* [Exercise brief] Set down, word for word, the stretch of lines from the one containing "ATOM 333 N N" to the end of the records below.

═══ Dataset excerpts

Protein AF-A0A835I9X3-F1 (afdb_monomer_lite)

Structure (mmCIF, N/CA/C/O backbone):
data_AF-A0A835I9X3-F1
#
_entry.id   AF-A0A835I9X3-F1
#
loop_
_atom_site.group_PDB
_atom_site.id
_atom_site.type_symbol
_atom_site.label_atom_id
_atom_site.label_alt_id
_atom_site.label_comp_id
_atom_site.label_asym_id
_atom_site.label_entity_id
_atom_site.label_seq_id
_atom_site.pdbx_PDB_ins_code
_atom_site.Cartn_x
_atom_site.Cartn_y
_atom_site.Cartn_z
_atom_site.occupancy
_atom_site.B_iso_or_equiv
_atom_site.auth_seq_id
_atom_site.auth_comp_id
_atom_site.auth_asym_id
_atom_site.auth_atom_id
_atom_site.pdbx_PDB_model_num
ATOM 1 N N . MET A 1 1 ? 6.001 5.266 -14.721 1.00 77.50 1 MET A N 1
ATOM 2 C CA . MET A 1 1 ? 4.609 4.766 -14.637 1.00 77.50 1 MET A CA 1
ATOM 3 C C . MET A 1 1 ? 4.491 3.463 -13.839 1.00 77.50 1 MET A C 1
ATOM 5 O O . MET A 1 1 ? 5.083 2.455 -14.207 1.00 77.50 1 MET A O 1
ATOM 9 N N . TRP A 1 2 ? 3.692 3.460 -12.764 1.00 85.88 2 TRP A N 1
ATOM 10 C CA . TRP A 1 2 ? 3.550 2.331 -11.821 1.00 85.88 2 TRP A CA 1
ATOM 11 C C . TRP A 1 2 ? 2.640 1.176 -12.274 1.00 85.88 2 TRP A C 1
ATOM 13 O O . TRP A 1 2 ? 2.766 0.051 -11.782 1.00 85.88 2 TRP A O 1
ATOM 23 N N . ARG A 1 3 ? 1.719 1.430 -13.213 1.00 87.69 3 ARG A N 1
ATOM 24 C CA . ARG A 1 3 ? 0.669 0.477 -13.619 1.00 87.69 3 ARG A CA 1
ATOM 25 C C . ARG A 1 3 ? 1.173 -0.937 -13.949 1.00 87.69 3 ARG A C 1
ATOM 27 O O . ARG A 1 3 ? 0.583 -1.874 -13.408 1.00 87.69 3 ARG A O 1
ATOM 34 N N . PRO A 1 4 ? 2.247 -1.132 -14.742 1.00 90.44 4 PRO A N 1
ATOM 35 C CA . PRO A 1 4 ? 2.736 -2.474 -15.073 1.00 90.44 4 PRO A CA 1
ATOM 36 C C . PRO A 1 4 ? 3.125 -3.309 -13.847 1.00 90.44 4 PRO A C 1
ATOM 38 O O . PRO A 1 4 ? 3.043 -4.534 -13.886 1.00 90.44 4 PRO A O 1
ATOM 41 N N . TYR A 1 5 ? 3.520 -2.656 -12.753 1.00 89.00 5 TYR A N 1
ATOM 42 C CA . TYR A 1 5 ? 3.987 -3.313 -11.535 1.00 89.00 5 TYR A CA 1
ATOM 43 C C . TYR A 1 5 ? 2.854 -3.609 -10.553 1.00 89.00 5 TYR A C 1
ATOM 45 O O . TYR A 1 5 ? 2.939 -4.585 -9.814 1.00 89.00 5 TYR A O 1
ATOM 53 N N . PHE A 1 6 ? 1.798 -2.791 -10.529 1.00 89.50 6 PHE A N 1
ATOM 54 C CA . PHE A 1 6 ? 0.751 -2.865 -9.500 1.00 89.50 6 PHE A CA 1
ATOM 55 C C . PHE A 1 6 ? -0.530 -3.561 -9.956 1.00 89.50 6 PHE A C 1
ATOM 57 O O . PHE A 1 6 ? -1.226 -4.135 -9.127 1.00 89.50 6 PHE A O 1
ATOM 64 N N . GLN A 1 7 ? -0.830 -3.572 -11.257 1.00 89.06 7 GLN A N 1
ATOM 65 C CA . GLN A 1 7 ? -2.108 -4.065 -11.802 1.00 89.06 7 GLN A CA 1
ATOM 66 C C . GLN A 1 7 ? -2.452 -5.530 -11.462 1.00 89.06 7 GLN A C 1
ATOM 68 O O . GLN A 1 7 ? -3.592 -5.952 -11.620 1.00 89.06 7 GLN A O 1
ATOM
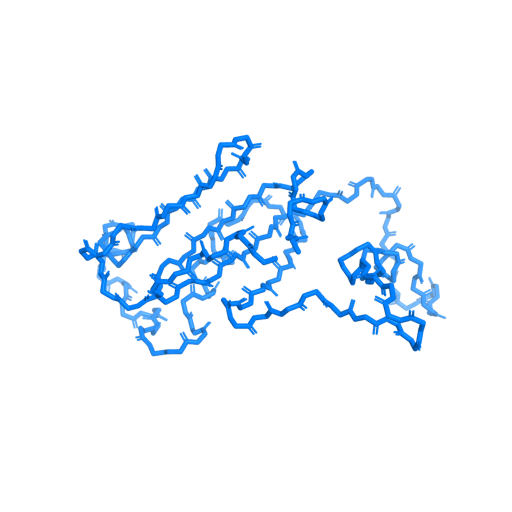 73 N N . HIS A 1 8 ? -1.470 -6.329 -11.039 1.00 89.50 8 HIS A N 1
ATOM 74 C CA . HIS A 1 8 ? -1.651 -7.739 -10.680 1.00 89.50 8 HIS A CA 1
ATOM 75 C C . HIS A 1 8 ? -1.922 -7.963 -9.185 1.00 89.50 8 HIS A C 1
ATOM 77 O O . HIS A 1 8 ? -2.089 -9.111 -8.761 1.00 89.50 8 HIS A O 1
ATOM 83 N N . TYR A 1 9 ? -1.938 -6.892 -8.393 1.00 91.06 9 TYR A N 1
ATOM 84 C CA . TYR A 1 9 ? -2.057 -6.927 -6.943 1.00 91.06 9 TYR A CA 1
ATOM 85 C C . TYR A 1 9 ? -3.289 -6.154 -6.486 1.00 91.06 9 TYR A C 1
ATOM 87 O O . TYR A 1 9 ? -3.733 -5.221 -7.149 1.00 91.06 9 TYR A O 1
ATOM 95 N N . HIS A 1 10 ? -3.820 -6.560 -5.336 1.00 93.88 10 HIS A N 1
ATOM 96 C CA . HIS A 1 10 ? -4.865 -5.809 -4.658 1.00 93.88 10 HIS A CA 1
ATOM 97 C C . HIS A 1 10 ? -4.219 -4.663 -3.873 1.00 93.88 10 HIS A C 1
ATOM 99 O O . HIS A 1 10 ? -3.207 -4.870 -3.191 1.00 93.88 10 HIS A O 1
ATOM 105 N N . LEU A 1 11 ? -4.773 -3.461 -4.005 1.00 94.44 11 LEU A N 1
ATOM 106 C CA . LEU A 1 11 ? -4.248 -2.247 -3.394 1.00 94.44 11 LEU A CA 1
ATOM 107 C C . LEU A 1 11 ? -5.075 -1.874 -2.165 1.00 94.44 11 LEU A C 1
ATOM 109 O O . LEU A 1 11 ? -6.286 -1.710 -2.250 1.00 94.44 11 LEU A O 1
ATOM 113 N N . ILE A 1 12 ? -4.416 -1.659 -1.037 1.00 95.50 12 ILE A N 1
ATOM 114 C CA . ILE A 1 12 ? -5.014
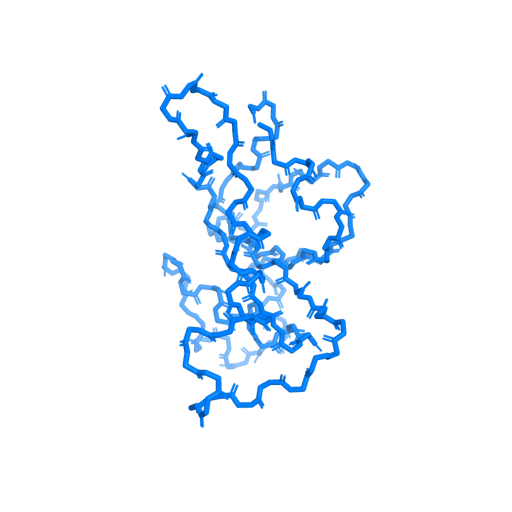 -1.012 0.129 1.00 95.50 12 ILE A CA 1
ATOM 115 C C . ILE A 1 12 ? -4.439 0.390 0.180 1.00 95.50 12 ILE A C 1
ATOM 117 O O . ILE A 1 12 ? -3.252 0.571 0.439 1.
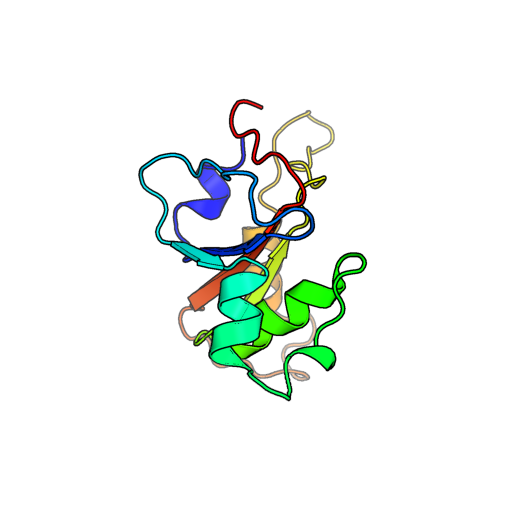00 95.50 12 ILE A O 1
ATOM 121 N N . ILE A 1 13 ? -5.270 1.382 -0.096 1.00 93.62 13 ILE A N 1
ATOM 122 C CA . ILE A 1 13 ? -4.861 2.776 -0.144 1.00 93.62 13 ILE A CA 1
ATOM 123 C C . ILE A 1 13 ? -5.318 3.447 1.143 1.00 93.62 13 ILE A C 1
ATOM 125 O O . ILE A 1 13 ? -6.517 3.548 1.401 1.00 93.62 13 ILE A O 1
ATOM 129 N N . VAL A 1 14 ? -4.372 3.913 1.951 1.00 92.56 14 VAL A N 1
ATOM 130 C CA . VAL A 1 14 ? -4.669 4.704 3.146 1.00 92.56 14 VAL A CA 1
ATOM 131 C C . VAL A 1 14 ? -4.290 6.151 2.862 1.00 92.56 14 VAL A C 1
ATOM 133 O O . VAL A 1 14 ? -3.119 6.473 2.675 1.00 92.56 14 VAL A O 1
ATOM 136 N N . GLN A 1 15 ? -5.297 7.012 2.785 1.00 90.06 15 GLN A N 1
ATOM 137 C CA . GLN A 1 15 ? -5.107 8.447 2.648 1.00 90.06 15 GLN A CA 1
ATOM 138 C C . GLN A 1 15 ? -4.607 9.021 3.968 1.00 90.06 15 GLN A C 1
ATOM 140 O O . GLN A 1 15 ? -5.291 8.913 4.992 1.00 90.06 15 GLN A O 1
ATOM 145 N N . ASP A 1 16 ? -3.452 9.665 3.917 1.00 82.31 16 ASP A N 1
ATOM 146 C CA . ASP A 1 16 ? -2.970 10.525 4.985 1.00 82.31 16 ASP A CA 1
ATOM 147 C C . ASP A 1 16 ? -3.200 11.989 4.641 1.00 82.31 16 ASP A C 1
ATOM 149 O O . ASP A 1 16 ? -3.294 12.371 3.481 1.00 82.31 16 ASP A O 1
ATOM 153 N N . GLY A 1 17 ? -3.373 12.816 5.660 1.00 81.75 17 GLY A N 1
ATOM 154 C CA . GLY A 1 17 ? -3.743 14.214 5.471 1.00 81.75 17 GLY A CA 1
ATOM 155 C C . GLY A 1 17 ? -5.251 14.442 5.326 1.00 81.75 17 GLY A C 1
ATOM 156 O O . GLY A 1 17 ? -6.068 13.821 6.010 1.00 81.75 17 GLY A O 1
ATOM 157 N N . ASP A 1 18 ? -5.623 15.434 4.516 1.00 85.56 18 ASP A N 1
ATOM 158 C CA . ASP A 1 18 ? -6.971 16.009 4.501 1.00 85.56 18 ASP A CA 1
ATOM 159 C C . ASP A 1 18 ? -8.015 15.038 3.908 1.00 85.56 18 ASP A C 1
ATOM 161 O O . ASP A 1 18 ? -8.028 14.836 2.690 1.00 85.56 18 ASP A O 1
ATOM 165 N N . PRO A 1 19 ? -8.948 14.488 4.716 1.00 88.00 19 PRO A N 1
ATOM 166 C CA . PRO A 1 19 ? -9.937 13.516 4.247 1.00 88.00 19 PRO A CA 1
ATOM 167 C C . PRO A 1 19 ? -11.004 14.120 3.324 1.00 88.00 19 PRO A C 1
ATOM 169 O O . PRO A 1 19 ? -11.826 13.380 2.786 1.00 88.00 19 PRO A O 1
ATOM 172 N N . SER A 1 20 ? -11.039 15.446 3.158 1.00 88.00 20 SER A N 1
ATOM 173 C CA . SER A 1 20 ? -11.914 16.108 2.187 1.00 88.00 20 SER A CA 1
ATOM 174 C C . SER A 1 20 ? -11.338 16.096 0.767 1.00 88.00 20 SER A C 1
ATOM 176 O O . SER A 1 20 ? -12.084 16.267 -0.202 1.00 88.00 20 SER A O 1
ATOM 178 N N . LYS A 1 21 ? -10.027 15.855 0.616 1.00 87.75 21 LYS A N 1
ATOM 179 C CA . LYS A 1 21 ? -9.383 15.742 -0.695 1.00 87.75 21 LYS A CA 1
ATOM 180 C C . LYS A 1 21 ? -9.733 14.407 -1.336 1.00 87.75 21 LYS A C 1
ATOM 182 O O . LYS A 1 21 ? -9.572 13.348 -0.737 1.00 87.75 21 LYS A O 1
ATOM 187 N N . VAL A 1 22 ? -10.177 14.462 -2.589 1.00 86.12 22 VAL A N 1
ATOM 188 C CA . VAL A 1 22 ? -10.516 13.267 -3.365 1.00 86.12 22 VAL A CA 1
ATOM 189 C C . VAL A 1 22 ? -9.269 12.737 -4.062 1.00 86.12 22 VAL A C 1
ATOM 191 O O . VAL A 1 22 ? -8.727 13.383 -4.962 1.00 86.12 22 VAL A O 1
ATOM 194 N N . ILE A 1 23 ? -8.854 11.530 -3.691 1.00 86.19 23 ILE A N 1
ATOM 195 C CA . ILE A 1 23 ? -7.815 10.785 -4.401 1.00 86.19 23 ILE A CA 1
ATOM 196 C C . ILE A 1 23 ? -8.431 10.108 -5.626 1.00 86.19 23 ILE A C 1
ATOM 198 O O . ILE A 1 23 ? -9.426 9.391 -5.524 1.00 86.19 23 ILE A O 1
ATOM 202 N N . LYS A 1 24 ? -7.817 10.316 -6.794 1.00 86.38 24 LYS A N 1
ATOM 203 C CA . LYS A 1 24 ? -8.205 9.653 -8.043 1.00 86.38 24 LYS A CA 1
ATOM 204 C C . LYS A 1 24 ? -7.304 8.451 -8.291 1.00 86.38 24 LYS A C 1
ATOM 206 O O . LYS A 1 24 ? -6.115 8.611 -8.546 1.00 86.38 24 LYS A O 1
ATOM 211 N N . VAL A 1 25 ? -7.890 7.261 -8.261 1.00 85.62 25 VAL A N 1
ATOM 212 C CA . VAL A 1 25 ? -7.229 6.020 -8.671 1.00 85.62 25 VAL A CA 1
ATOM 213 C C . VAL A 1 25 ? -7.650 5.730 -10.116 1.00 85.62 25 VAL A C 1
ATOM 215 O O . VAL A 1 25 ? -8.852 5.641 -10.370 1.00 85.62 25 VAL A O 1
ATOM 218 N N . PRO A 1 26 ? -6.719 5.632 -11.083 1.00 85.94 26 PRO A N 1
ATOM 219 C CA . PRO A 1 26 ? -7.024 5.192 -12.435 1.00 85.94 26 PRO A CA 1
ATOM 220 C C . PRO A 1 26 ? -7.839 3.906 -12.500 1.00 85.94 26 PRO A C 1
ATOM 222 O O . PRO A 1 26 ? -7.717 3.012 -11.665 1.00 85.94 26 PRO A O 1
ATOM 225 N N . GLU A 1 27 ? -8.627 3.795 -13.560 1.00 86.94 27 GLU A N 1
ATOM 226 C CA . GLU A 1 27 ? -9.458 2.623 -13.793 1.00 86.94 27 GLU A CA 1
ATOM 227 C C . GLU A 1 27 ? -8.628 1.348 -14.006 1.00 86.94 27 GLU A C 1
ATOM 229 O O . GLU A 1 27 ? -7.564 1.349 -14.639 1.00 86.94 27 GLU A O 1
ATOM 234 N N . GLY A 1 28 ? -9.175 0.230 -13.524 1.00 88.19 28 GLY A N 1
ATOM 235 C CA . GLY A 1 28 ? -8.622 -1.110 -13.720 1.00 88.19 28 GLY A CA 1
ATOM 236 C C . GLY A 1 28 ? -7.741 -1.632 -12.584 1.00 88.19 28 GLY A C 1
ATOM 237 O O . GLY A 1 28 ? -7.248 -2.752 -12.701 1.00 88.19 28 GLY A O 1
ATOM 238 N N . PHE A 1 29 ? -7.550 -0.876 -11.499 1.00 90.62 29 PHE A N 1
ATOM 239 C CA . PHE A 1 29 ? -6.966 -1.410 -10.266 1.00 90.62 29 PHE A CA 1
ATOM 240 C C . PHE A 1 29 ? -8.035 -2.065 -9.382 1.00 90.62 29 PHE A C 1
ATOM 242 O O . PHE A 1 29 ? -9.143 -1.551 -9.250 1.00 90.62 29 PHE A O 1
ATOM 249 N N . ASP A 1 30 ? -7.680 -3.185 -8.757 1.00 93.94 30 ASP A N 1
ATOM 250 C CA . ASP A 1 30 ? -8.431 -3.786 -7.652 1.00 93.94 30 ASP A CA 1
ATOM 251 C C . ASP A 1 30 ? -7.968 -3.116 -6.351 1.00 93.94 30 ASP A C 1
ATOM 253 O O . ASP A 1 30 ? -6.807 -3.283 -5.973 1.00 93.94 30 ASP A O 1
ATOM 257 N N . TYR A 1 31 ? -8.822 -2.306 -5.711 1.00 94.50 31 TYR A N 1
ATOM 258 C CA . TYR A 1 31 ? -8.420 -1.534 -4.535 1.00 94.50 31 TYR A CA 1
ATOM 259 C C . TYR A 1 31 ? -9.523 -1.298 -3.498 1.00 94.50 31 TYR A C 1
ATOM 261 O O . TYR A 1 31 ? -10.708 -1.216 -3.818 1.00 94.50 31 TYR A O 1
ATOM 269 N N . GLU A 1 32 ? -9.091 -1.098 -2.255 1.00 95.50 32 GLU A N 1
ATOM 270 C CA . GLU A 1 32 ? -9.854 -0.486 -1.166 1.00 95.50 32 GLU A CA 1
ATOM 271 C C . GLU A 1 32 ? -9.189 0.852 -0.796 1.00 95.50 32 GLU A C 1
ATOM 273 O O . GLU A 1 32 ? -7.964 0.935 -0.705 1.00 95.50 32 GLU A O 1
ATOM 278 N N . LEU A 1 33 ? -9.979 1.912 -0.607 1.00 94.38 33 LEU A N 1
ATOM 279 C CA . LEU A 1 33 ? -9.503 3.242 -0.209 1.00 94.38 33 LEU A CA 1
ATOM 280 C C . LEU A 1 33 ? -10.083 3.594 1.159 1.00 94.38 33 LEU A C 1
ATOM 282 O O . LEU A 1 33 ? -11.296 3.520 1.350 1.00 94.38 33 LEU A O 1
ATOM 286 N N . TYR A 1 34 ? -9.218 4.015 2.075 1.00 94.25 34 TYR A N 1
ATOM 287 C CA . TYR A 1 34 ? -9.577 4.418 3.427 1.00 94.25 34 TYR A CA 1
ATOM 288 C C . TYR A 1 34 ? -9.023 5.800 3.734 1.00 94.25 34 TYR A C 1
ATOM 290 O O . TYR A 1 34 ? -7.827 6.039 3.580 1.00 94.25 34 TYR A O 1
ATOM 298 N N . ASN A 1 35 ? -9.873 6.691 4.229 1.00 92.75 35 ASN A N 1
ATOM 299 C CA . ASN A 1 35 ? -9.456 7.974 4.780 1.00 92.75 35 ASN A CA 1
ATOM 300 C C . ASN A 1 35 ? -9.663 8.027 6.300 1.00 92.75 35 ASN A C 1
ATOM 302 O O . ASN A 1 35 ? -10.076 7.064 6.957 1.00 92.75 35 ASN A O 1
ATOM 306 N N . ARG A 1 36 ? -9.392 9.198 6.881 1.00 91.19 36 ARG A N 1
ATOM 307 C CA . ARG A 1 36 ? -9.512 9.422 8.323 1.00 91.19 36 ARG A CA 1
ATOM 308 C C . ARG A 1 36 ? -10.901 9.097 8.882 1.00 91.19 36 ARG A C 1
ATOM 310 O O . ARG A 1 36 ? -10.997 8.567 9.992 1.00 91.19 36 ARG A O 1
ATOM 317 N N . ASN A 1 37 ? -11.960 9.413 8.142 1.00 93.94 37 ASN A N 1
ATOM 318 C CA . ASN A 1 37 ? -13.335 9.166 8.568 1.00 93.94 37 ASN A CA 1
ATOM 319 C C . ASN A 1 37 ? -13.633 7.667 8.600 1.00 93.94 37 ASN A C 1
ATOM 321 O O . ASN A 1 37 ? -14.257 7.194 9.552 1.00 93.94 37 ASN A O 1
ATOM 325 N N . ASP A 1 38 ? -13.118 6.914 7.628 1.00 94.94 38 ASP A N 1
ATOM 326 C CA . ASP A 1 38 ? -13.263 5.459 7.588 1.00 94.94 38 ASP A CA 1
ATOM 327 C C . ASP A 1 38 ? -12.551 4.800 8.772 1.00 94.94 38 ASP A C 1
ATOM 329 O O . ASP A 1 38 ? -13.153 4.000 9.491 1.00 94.94 38 ASP A O 1
ATOM 333 N N . ILE A 1 39 ? -11.306 5.201 9.054 1.00 94.00 39 ILE A N 1
ATOM 334 C CA . ILE A 1 39 ? -10.530 4.690 10.197 1.00 94.00 39 ILE A CA 1
ATOM 335 C C . ILE A 1 39 ? -11.255 4.984 11.516 1.00 94.00 39 ILE A C 1
ATOM 337 O O . ILE A 1 39 ? -11.385 4.100 12.364 1.00 94.00 39 ILE A O 1
ATOM 341 N N . ASN A 1 40 ? -11.760 6.211 11.689 1.00 94.50 40 ASN A N 1
ATOM 342 C CA . ASN A 1 40 ? -12.526 6.598 12.876 1.00 94.50 40 ASN A CA 1
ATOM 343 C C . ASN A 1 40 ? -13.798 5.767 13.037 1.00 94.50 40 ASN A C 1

══════

* [Answer area]
ATOM 333 N N . ILE A 1 39 ? -11.306 5.201 9.054 1.00 94.00 39 ILE A N 1
ATOM 334 C CA . ILE A 1 39 ? -10.530 4.690 10.197 1.00 94.00 39 ILE A CA 1
ATOM 335 C C . ILE A 1 39 ? -11.255 4.984 11.516 1.00 94.00 39 ILE A C 1
ATOM 337 O O . ILE A 1 39 ? -11.385 4.100 12.364 1.00 94.00 39 ILE A O 1
ATOM 341 N N . ASN A 1 40 ? -11.760 6.211 11.689 1.00 94.50 40 ASN A N 1
ATOM 342 C CA . ASN A 1 40 ? -12.526 6.598 12.876 1.00 94.50 40 ASN A CA 1
ATOM 343 C C . ASN A 1 40 ? -13.798 5.767 13.037 1.00 94.50 40 ASN A C 1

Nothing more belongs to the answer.